Raft Log Synchronization Delay Alert TiKV_raft_log_lag

Note:
This topic has been translated from a Chinese forum by GPT and might contain errors.

Original topic: raftlog同步延迟告警TiKV_raft_log_lag

| username: Jellybean

[TiDB Usage Environment] Production Environment / Testing / Poc
[TiDB Version]
v5.4.0

[Reproduction Path] What operations were performed to encounter the issue
[Encountered Issue: Issue Phenomenon and Impact]

  1. Due to historical reasons and business needs, a new cluster of v5.4.0 was deployed. The cluster has not yet been integrated into the business, but a TiKV_raft_log_lag delay alert appeared.
    The meaning of this alert TiKV_raft_log_lag:
  • Alert rule: histogram_quantile(0.99, sum(rate(tikv_raftstore_log_lag_bucket[1m])) by (le, instance)) > 5000
  • Rule description: A high value indicates that the Follower is far behind the Leader, and Raft cannot synchronize normally. Possible reasons are that the TiKV where the Follower is located is stuck or has crashed.
  1. The cluster has no write traffic, and all nodes such as tpd/tidb/tikv are in normal status with no crashed nodes. There are no abnormal nodes in the cluster.
    Looking at the PD panel, the cluster has 30 regions, all of which are empty regions.

  2. One TiKV node has a high TiKV_raft_log_lag, possibly because the TiKV where the Follower is located is stuck.
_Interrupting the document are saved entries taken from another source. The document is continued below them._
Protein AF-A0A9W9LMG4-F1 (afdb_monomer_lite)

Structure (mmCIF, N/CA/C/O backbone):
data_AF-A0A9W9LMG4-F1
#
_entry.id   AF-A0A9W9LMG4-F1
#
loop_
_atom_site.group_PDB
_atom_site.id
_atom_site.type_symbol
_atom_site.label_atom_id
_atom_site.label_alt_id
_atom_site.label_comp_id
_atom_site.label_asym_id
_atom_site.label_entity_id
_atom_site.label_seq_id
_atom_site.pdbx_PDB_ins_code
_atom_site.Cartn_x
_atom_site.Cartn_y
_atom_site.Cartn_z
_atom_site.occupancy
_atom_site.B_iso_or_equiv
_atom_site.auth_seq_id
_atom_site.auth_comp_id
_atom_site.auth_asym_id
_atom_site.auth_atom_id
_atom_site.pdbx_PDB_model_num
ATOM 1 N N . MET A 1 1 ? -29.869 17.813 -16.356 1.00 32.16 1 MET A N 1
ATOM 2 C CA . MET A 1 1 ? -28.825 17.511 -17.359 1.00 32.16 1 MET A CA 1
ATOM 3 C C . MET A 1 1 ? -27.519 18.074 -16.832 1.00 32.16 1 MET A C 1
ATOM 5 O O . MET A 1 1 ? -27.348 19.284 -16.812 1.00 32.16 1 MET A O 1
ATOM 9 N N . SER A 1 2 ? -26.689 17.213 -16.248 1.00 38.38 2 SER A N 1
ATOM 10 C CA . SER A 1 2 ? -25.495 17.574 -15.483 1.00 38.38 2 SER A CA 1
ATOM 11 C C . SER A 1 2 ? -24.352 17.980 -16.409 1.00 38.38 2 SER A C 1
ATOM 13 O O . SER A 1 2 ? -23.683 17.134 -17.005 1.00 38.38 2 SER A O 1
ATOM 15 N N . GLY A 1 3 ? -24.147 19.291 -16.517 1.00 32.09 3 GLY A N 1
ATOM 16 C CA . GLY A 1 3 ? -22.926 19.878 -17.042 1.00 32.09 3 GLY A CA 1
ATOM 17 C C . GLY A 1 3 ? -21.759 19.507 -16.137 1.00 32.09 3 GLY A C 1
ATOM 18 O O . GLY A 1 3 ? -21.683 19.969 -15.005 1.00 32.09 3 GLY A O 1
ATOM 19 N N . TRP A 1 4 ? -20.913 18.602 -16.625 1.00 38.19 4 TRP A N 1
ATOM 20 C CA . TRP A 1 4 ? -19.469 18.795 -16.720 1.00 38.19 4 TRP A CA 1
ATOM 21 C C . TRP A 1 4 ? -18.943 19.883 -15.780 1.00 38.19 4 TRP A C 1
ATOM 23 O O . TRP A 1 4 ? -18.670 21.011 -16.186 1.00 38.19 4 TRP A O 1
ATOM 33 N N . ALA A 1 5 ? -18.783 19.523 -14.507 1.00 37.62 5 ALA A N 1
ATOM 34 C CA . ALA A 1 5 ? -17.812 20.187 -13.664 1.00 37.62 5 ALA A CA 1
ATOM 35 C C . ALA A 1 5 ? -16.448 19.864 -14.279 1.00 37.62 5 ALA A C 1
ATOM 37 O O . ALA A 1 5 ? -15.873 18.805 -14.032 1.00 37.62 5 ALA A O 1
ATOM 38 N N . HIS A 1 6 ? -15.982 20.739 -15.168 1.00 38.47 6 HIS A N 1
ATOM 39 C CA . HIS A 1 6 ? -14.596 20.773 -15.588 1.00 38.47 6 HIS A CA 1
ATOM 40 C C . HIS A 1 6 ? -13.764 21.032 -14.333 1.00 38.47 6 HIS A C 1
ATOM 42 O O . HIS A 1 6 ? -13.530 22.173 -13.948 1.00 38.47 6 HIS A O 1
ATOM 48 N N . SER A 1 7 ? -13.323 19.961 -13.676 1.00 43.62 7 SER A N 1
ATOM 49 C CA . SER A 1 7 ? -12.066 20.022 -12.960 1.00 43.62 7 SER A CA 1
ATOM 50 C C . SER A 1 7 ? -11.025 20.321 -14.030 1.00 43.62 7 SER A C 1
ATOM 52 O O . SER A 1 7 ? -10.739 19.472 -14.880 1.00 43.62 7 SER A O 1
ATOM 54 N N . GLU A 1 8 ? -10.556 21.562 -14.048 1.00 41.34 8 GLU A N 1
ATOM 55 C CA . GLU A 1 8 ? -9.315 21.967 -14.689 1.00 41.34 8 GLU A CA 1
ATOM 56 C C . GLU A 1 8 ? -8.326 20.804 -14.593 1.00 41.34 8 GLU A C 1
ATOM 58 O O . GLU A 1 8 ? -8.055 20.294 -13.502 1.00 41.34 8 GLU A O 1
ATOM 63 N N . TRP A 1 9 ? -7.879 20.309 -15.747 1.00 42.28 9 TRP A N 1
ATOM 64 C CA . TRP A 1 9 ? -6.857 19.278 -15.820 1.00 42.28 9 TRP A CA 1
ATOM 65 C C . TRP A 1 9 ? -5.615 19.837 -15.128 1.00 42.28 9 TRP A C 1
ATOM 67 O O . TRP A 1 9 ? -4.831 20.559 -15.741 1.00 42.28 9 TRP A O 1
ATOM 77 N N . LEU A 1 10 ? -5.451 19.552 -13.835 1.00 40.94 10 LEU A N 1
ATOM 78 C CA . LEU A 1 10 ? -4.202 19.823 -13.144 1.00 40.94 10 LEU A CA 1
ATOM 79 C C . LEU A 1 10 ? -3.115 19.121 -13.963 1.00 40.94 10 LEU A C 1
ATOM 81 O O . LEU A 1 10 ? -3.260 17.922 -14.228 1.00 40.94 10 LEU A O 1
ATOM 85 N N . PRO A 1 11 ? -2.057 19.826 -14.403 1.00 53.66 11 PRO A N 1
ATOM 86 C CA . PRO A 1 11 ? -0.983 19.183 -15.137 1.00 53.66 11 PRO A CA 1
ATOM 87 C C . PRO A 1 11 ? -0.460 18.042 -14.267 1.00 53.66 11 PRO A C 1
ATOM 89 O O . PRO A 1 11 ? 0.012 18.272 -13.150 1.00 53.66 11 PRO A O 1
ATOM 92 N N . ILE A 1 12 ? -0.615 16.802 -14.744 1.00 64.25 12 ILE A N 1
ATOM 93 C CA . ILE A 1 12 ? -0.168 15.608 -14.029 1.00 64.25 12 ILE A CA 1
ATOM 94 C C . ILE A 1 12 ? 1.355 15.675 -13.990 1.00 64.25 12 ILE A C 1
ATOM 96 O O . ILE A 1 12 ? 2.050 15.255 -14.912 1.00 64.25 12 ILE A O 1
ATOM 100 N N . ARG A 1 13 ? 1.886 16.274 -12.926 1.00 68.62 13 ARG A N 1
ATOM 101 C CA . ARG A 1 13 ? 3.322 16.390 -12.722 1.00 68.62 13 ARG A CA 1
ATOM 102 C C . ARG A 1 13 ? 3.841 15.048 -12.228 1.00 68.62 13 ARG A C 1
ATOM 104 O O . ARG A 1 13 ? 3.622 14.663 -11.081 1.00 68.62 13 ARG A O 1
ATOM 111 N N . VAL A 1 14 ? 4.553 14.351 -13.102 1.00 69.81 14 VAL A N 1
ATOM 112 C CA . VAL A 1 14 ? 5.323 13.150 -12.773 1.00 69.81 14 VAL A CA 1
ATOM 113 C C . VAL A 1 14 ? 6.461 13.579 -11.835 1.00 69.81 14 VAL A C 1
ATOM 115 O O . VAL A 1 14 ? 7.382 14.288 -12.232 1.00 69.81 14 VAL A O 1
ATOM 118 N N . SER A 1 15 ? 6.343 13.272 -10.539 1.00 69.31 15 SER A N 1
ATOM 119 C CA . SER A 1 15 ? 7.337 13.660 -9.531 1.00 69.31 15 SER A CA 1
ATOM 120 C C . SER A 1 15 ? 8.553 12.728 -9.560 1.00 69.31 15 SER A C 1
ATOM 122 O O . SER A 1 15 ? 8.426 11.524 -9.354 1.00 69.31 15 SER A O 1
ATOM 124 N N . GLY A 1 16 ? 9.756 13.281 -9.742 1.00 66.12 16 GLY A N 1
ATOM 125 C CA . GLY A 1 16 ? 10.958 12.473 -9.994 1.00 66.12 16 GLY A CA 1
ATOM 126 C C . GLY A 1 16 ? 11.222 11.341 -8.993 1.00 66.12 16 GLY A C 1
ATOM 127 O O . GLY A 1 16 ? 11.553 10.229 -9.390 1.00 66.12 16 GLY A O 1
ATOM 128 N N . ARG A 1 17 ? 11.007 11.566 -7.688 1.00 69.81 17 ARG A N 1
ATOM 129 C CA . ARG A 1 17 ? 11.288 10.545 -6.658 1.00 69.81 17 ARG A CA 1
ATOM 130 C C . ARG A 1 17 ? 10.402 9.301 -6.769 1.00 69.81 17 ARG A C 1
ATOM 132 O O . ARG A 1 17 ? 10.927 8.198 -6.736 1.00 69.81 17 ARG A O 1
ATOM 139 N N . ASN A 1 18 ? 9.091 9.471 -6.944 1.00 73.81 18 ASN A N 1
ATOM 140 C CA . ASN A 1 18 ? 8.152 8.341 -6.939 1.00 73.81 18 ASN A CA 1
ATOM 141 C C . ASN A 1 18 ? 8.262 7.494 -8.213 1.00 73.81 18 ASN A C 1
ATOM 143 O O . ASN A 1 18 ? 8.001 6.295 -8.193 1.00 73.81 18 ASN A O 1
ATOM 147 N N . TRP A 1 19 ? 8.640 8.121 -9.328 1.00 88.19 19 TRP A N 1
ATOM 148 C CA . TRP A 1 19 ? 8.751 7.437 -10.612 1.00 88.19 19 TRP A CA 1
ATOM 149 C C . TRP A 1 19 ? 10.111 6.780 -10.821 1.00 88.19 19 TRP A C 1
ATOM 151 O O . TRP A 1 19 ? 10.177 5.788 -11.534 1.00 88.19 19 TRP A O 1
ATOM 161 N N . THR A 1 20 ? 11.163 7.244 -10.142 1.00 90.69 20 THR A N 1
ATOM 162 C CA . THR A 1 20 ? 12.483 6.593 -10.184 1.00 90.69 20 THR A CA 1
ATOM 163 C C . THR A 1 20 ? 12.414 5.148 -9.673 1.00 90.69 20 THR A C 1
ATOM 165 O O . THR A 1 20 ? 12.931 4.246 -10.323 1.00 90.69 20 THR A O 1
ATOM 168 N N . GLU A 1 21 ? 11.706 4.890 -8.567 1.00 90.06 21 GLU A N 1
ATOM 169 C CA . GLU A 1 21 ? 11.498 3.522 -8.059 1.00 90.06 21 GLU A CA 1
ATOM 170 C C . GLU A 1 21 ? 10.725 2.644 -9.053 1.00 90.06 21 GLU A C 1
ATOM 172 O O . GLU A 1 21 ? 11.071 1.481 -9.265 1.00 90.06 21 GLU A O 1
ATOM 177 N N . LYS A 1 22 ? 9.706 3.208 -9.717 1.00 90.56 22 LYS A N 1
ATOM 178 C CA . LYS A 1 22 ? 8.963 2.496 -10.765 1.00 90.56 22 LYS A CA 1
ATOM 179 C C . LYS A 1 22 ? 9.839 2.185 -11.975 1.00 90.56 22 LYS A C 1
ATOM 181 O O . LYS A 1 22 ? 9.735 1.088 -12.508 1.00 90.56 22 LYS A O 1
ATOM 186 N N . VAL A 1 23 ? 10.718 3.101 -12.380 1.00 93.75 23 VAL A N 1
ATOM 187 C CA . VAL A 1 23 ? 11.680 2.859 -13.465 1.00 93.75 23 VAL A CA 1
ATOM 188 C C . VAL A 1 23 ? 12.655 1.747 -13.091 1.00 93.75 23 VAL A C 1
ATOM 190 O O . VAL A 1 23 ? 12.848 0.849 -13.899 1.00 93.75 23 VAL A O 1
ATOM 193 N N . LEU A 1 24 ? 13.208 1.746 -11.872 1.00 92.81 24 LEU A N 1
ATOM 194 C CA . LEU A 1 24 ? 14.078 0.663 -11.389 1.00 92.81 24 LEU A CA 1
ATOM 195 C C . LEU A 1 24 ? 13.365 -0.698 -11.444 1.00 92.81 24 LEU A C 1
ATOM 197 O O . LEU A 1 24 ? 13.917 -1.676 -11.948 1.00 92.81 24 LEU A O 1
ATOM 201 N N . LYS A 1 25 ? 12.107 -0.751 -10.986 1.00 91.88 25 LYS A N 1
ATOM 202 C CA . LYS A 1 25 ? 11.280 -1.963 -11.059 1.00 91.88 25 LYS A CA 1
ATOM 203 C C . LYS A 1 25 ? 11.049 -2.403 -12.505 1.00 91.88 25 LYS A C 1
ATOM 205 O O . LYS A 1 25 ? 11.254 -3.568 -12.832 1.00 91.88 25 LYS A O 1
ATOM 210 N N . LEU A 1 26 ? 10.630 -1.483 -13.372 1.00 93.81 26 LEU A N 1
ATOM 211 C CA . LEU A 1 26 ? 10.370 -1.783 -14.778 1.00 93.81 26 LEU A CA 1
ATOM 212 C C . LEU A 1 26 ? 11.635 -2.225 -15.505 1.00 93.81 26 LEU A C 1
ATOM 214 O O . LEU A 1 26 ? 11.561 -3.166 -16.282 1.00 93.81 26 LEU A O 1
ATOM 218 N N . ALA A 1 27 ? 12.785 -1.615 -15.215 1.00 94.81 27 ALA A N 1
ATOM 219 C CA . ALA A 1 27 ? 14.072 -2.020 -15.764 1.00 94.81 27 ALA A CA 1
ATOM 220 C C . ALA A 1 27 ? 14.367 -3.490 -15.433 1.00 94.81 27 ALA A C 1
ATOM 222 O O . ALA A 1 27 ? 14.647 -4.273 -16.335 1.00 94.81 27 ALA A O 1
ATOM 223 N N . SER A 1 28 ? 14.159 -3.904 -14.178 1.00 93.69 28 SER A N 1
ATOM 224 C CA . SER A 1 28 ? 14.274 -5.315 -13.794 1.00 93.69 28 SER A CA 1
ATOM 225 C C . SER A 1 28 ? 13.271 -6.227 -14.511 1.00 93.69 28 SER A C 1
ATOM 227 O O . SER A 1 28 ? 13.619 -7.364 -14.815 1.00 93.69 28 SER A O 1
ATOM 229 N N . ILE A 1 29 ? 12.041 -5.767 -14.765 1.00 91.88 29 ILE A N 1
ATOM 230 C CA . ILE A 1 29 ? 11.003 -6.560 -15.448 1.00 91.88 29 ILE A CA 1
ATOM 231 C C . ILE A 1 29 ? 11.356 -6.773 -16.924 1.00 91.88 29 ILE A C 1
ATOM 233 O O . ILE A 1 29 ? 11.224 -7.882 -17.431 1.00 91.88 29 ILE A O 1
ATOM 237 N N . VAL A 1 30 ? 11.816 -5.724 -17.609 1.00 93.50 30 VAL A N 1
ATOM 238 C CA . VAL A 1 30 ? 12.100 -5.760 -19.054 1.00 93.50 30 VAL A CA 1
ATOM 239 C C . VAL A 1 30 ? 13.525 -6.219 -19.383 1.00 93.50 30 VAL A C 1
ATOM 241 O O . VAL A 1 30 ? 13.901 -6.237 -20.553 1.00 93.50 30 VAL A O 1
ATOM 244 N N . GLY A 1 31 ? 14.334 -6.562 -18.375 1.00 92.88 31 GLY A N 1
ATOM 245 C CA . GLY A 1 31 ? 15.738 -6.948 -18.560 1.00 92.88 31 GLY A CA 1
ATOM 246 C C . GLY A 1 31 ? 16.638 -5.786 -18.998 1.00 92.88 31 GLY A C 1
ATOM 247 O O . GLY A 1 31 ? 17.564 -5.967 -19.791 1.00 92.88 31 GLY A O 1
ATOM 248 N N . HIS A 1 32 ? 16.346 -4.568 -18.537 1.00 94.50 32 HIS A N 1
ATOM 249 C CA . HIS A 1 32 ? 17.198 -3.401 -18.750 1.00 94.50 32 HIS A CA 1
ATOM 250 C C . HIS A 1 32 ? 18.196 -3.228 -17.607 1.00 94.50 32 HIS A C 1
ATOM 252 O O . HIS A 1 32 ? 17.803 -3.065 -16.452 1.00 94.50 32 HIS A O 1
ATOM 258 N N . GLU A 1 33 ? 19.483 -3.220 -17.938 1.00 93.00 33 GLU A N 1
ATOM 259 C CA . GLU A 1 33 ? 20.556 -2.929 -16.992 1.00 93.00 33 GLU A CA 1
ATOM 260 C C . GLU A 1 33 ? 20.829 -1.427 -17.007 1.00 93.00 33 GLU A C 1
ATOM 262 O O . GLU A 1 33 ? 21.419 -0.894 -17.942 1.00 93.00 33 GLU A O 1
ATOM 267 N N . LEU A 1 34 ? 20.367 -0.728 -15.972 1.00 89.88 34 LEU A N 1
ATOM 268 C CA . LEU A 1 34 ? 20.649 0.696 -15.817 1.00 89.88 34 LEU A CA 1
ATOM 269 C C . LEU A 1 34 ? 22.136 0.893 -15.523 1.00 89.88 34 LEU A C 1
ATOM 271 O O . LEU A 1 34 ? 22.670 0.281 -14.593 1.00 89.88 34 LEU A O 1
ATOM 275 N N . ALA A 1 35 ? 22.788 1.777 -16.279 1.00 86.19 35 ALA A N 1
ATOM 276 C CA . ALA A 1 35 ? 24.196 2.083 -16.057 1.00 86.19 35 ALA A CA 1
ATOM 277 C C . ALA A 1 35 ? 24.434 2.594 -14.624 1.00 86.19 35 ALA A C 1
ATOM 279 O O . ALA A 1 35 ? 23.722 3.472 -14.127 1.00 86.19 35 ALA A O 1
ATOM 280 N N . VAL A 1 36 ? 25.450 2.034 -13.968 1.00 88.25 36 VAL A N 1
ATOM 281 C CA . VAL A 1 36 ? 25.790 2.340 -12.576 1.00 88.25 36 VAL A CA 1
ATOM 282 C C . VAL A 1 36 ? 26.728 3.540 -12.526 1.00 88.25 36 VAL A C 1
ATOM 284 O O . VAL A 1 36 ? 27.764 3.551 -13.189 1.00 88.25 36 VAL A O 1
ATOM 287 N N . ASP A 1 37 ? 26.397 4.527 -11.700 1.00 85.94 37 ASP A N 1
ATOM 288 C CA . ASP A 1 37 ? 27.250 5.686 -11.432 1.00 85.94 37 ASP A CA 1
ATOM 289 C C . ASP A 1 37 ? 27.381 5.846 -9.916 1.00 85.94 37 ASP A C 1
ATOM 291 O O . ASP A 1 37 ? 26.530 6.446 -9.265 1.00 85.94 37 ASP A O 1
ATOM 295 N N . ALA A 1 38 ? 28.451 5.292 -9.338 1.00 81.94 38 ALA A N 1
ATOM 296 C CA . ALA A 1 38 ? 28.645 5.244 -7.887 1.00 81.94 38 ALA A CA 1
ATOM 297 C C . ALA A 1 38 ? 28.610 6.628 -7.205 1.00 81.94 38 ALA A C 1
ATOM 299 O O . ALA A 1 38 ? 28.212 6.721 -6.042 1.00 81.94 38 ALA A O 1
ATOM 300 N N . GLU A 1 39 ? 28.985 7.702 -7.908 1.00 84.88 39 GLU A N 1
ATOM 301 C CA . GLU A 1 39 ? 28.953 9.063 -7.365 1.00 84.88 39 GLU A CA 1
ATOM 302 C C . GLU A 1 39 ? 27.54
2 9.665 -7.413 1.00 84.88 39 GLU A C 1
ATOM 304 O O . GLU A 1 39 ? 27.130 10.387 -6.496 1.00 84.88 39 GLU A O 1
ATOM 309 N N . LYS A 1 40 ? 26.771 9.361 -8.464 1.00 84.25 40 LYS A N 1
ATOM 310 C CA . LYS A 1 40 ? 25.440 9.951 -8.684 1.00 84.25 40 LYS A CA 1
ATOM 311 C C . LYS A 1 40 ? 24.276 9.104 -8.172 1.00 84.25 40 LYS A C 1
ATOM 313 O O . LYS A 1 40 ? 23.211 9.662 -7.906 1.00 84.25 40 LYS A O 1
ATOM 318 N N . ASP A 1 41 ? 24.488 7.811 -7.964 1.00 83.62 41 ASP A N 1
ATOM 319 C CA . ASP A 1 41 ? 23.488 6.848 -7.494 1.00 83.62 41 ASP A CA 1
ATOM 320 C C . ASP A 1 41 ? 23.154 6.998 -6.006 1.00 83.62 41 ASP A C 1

  3. Investigating node logs

  1. Checking the node logs, there is no ERRO abnormal information, but it keeps logging “try to transfer leader”.
    [2023/12/19 10:23:31.445 +08:00] [INFO] [pd.rs:1273] [“try to transfer leader”] [to_peer=“id: 633 store_id: 1 role: IncomingVoter”] [from_peer=“id: 558 store_id: 397 role: DemotingVoter”] [region_id=557]
    It is speculated that there might be an issue with the raft process, causing the Leader to not switch normally.
    store_id: 397 is the TiKV node with the alert.
  2. Investigating regions 577, 633, and 558, no abnormal information was found.
  3. Performing pd-ctl region check on the cluster, no abnormal or damaged regions were found, only the 30 empty regions.
  4. Checking the issue period, PD indeed generated an operator scheduling strategy to scatter regions, TiKV executed adding 3 new learners, then transferred the three new learners to voters, converted 3 old voters to learners, and then got stuck transferring the leader from 397 to 633. The GRPC interaction between PD and TiKV was normal, but TiKV’s scheduling execution could not proceed and kept trying.
  5. Leader election stuck in an intermediate state
  1. Attempt to recover
  1. Since all 30 regions in the cluster are empty regions, tried to increase merge-schedule-limit, max-merge-region-keys, max-merge-region-size, but it did not optimize the issue, the problem persisted.
  2. Restarting the node resolved the issue.
    After the restart, the peer_ID 558 on the fault point store_id 397 was removed.
  1. After the restart, the alert disappeared, and the monitoring curve returned to normal.

  2. There was a similar issue in the community before, but no solution was proposed: TiKV节点出现大量的TiKV_raft_log_lag的问题 - TiDB 的问答社区
    This issue is similar to an official bugfix phenomenon:

  1. Conclusion: This is an issue where the raft log synchronization from the leader to the follower caused the raft client thread to get stuck, blocking PD’s scheduling tasks and raft GC. Temporarily, restarting the node resolved the issue.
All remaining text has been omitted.